Thousands of genetic sequences with origins in ancient viral infections are active in the human brain and contribute to susceptibility to psychiatric disorders such as schizophrenia, bipolar disorder and major depressive disorder, researchers said in a study released on Friday.
Their study has identified two sequences from human endogenous retroviruses (HERVs) associated with a risk for schizophrenia, one HERV sequence associated with the risk of both bipolar disorder and schizophrenia, and one associated with the risk of
depression.
Although earlier research had hinted that HERV sequences may play a role in major psychiatric disorders, the new study is the first to demonstrate that a specific set of HERV sequences active in the human brain enhances the risk of the disorders. The findings were published on Wednesday in the journal Nature Communications.
“Our results suggest that these viral sequences play a more important role in the human brain than originally thought,” said Timothy Powell, a study team member and senior lecturer in genetics and neuroscience at King’s College.
He said that specific HERV activity profiles appear associated with an increased susceptibility for some psychiatric disorders.
Scientists have known for two decades that 8 per cent of the human genome is made up of HERV sequences that originated from ancient retroviral infections over 1 million years ago.
The sequences inserted themselves in the genome and multiplied through a copy-paste mechanism. Earlier studies have collectively catalogued some 14,968 HERV sequences, representing over 60 retroviral families.
Genome researchers have hypothesised that some of these so-called fossil virus sequences, which were once dismissed as “junk DNA”, may control the activity of nearby genes.
The first hint of a role for HERV sequences in psychiatric disorders emerged in
2001 when medical researchers at the Johns Hopkins School of Medicine in the US identified retroviral genetic material in the cerebrospinal fluid and brains of individuals with schizophrenia.
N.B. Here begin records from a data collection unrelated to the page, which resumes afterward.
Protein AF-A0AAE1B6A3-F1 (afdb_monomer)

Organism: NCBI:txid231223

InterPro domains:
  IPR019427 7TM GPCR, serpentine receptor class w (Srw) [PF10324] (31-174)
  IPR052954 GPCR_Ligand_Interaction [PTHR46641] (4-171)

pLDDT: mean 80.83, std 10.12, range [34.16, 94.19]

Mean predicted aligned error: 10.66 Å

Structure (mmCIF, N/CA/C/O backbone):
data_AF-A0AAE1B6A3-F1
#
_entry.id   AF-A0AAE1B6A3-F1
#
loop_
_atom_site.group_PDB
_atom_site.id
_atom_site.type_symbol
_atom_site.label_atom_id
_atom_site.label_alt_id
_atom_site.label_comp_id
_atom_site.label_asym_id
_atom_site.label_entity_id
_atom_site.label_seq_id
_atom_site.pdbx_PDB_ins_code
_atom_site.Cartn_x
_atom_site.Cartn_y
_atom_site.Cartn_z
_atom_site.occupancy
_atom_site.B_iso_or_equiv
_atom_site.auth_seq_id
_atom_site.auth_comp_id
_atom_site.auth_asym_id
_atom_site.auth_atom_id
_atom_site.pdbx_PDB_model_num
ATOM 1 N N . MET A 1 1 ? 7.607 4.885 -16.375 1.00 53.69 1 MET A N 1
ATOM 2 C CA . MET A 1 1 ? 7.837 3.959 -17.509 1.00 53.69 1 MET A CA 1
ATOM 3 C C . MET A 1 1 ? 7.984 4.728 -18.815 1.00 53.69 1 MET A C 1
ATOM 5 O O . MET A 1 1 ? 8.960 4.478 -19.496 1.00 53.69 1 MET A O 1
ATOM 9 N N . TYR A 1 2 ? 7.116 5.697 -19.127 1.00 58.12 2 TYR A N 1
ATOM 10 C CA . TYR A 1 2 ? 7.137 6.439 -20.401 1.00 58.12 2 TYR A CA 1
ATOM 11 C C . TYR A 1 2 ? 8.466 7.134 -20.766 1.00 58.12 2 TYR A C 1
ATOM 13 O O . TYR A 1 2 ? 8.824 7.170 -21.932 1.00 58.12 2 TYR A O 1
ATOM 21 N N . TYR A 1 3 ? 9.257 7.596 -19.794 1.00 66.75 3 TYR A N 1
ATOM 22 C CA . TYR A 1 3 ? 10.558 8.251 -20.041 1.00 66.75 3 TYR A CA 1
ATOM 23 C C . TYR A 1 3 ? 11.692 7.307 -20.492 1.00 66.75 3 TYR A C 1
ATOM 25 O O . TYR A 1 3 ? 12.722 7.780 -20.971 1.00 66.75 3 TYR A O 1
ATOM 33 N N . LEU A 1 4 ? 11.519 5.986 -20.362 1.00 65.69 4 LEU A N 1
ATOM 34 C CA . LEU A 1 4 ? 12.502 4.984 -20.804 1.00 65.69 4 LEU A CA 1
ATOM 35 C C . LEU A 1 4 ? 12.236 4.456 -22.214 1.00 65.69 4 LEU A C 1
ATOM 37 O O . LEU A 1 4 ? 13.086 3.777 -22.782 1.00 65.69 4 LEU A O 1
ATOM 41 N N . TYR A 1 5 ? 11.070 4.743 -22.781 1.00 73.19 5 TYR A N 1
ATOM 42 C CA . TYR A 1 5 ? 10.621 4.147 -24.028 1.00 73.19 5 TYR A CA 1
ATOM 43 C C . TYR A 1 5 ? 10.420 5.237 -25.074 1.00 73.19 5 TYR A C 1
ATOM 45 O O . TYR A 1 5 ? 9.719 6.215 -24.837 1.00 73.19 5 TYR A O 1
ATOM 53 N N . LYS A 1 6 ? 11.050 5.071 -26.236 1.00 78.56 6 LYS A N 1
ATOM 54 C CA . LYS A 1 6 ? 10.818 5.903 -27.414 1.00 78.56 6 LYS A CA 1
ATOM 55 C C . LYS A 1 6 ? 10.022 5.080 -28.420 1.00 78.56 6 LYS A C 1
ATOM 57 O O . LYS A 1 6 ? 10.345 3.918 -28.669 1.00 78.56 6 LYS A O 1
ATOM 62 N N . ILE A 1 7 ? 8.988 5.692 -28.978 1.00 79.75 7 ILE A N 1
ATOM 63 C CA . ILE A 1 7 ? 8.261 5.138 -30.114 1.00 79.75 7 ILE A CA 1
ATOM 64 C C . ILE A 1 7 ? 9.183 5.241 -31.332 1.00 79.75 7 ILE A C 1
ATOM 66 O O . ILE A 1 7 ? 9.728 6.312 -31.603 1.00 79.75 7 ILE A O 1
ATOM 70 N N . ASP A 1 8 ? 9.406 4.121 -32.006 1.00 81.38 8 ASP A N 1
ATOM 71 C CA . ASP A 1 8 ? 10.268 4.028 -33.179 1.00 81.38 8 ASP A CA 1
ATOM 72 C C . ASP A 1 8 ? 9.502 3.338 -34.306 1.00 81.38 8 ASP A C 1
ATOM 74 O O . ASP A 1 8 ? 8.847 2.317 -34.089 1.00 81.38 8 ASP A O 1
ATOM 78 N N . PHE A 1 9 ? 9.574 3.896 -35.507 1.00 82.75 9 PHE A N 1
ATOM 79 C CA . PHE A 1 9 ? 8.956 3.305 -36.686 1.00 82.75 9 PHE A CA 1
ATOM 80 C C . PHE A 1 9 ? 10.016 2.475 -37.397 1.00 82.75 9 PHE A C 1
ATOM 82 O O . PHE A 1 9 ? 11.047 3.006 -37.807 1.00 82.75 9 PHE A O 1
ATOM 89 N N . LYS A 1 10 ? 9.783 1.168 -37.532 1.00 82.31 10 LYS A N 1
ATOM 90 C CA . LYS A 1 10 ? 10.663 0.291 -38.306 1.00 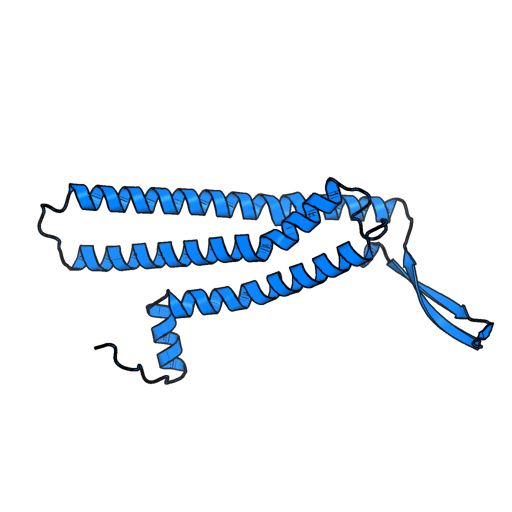82.31 10 LYS A CA 1
ATOM 91 C C . LYS A 1 10 ? 9.887 -0.233 -39.504 1.00 82.31 10 LYS A C 1
ATOM 93 O O . LYS A 1 10 ? 8.802 -0.786 -39.344 1.00 82.31 10 LYS A O 1
ATOM 98 N N . PHE A 1 11 ? 10.442 -0.057 -40.694 1.00 82.44 11 PHE A N 1
ATOM 99 C CA . PHE A 1 11 ? 9.905 -0.687 -41.889 1.00 82.44 11 PHE A CA 1
ATOM 100 C C . PHE A 1 11 ? 10.310 -2.163 -41.900 1.00 82.44 11 PHE A C 1
ATOM 102 O O . PHE A 1 11 ? 11.495 -2.489 -41.803 1.00 82.44 11 PHE A O 1
ATOM 109 N N . ASP A 1 12 ? 9.319 -3.047 -41.926 1.00 83.38 12 ASP A N 1
ATOM 110 C CA . ASP A 1 12 ? 9.510 -4.489 -42.025 1.00 83.38 12 ASP A CA 1
ATOM 111 C C . ASP A 1 12 ? 9.474 -4.874 -43.508 1.00 83.38 12 ASP A C 1
ATOM 113 O O . ASP A 1 12 ? 8.408 -4.857 -44.128 1.00 83.38 12 ASP A O 1
ATOM 117 N N . VAL A 1 13 ? 10.652 -5.153 -44.076 1.00 85.00 13 VAL A N 1
ATOM 118 C CA . VAL A 1 13 ? 10.840 -5.418 -45.513 1.00 85.00 13 VAL A CA 1
ATOM 119 C C . VAL A 1 13 ? 10.139 -6.711 -45.935 1.00 85.00 13 VAL A C 1
ATOM 121 O O . VAL A 1 13 ? 9.556 -6.757 -47.011 1.00 85.00 13 VAL A O 1
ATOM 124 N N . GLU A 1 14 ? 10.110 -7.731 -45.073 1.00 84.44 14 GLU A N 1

The evidence has grown over the past two decades through studies hinting at HERV sequences influencing bipolar disorder and schizophrenia among other neurological disorders. Earlier studies, however, relied on small sample sizes, limiting the reliability of their findings.
Powell and his colleagues analysed data from genetic studies that involved tens of thousands of people, both with and without psychiatric disorders and from 792 post-mortem brain samples to look for connections between HERV activity and psychiatric disorders.
“Our study was better able to circumvent the limitations of earlier studies because we used HERV expression with better precision alongside data from large genetic studies and analysed thousands of people with mental health conditions and unaffected individuals,” Powell told The Telegraph. This is something no other study has done, he said.
Rodrigo Duarte, a research fellow at King’s College and the study’s first author, said the HERV sequences are not just “junk DNA”.
“We find nearly 5,000 HERV sequences expressed in the brain. The expression of HERVs correlates with genetic risk to (some) psychiatric disorders,” Duarte said.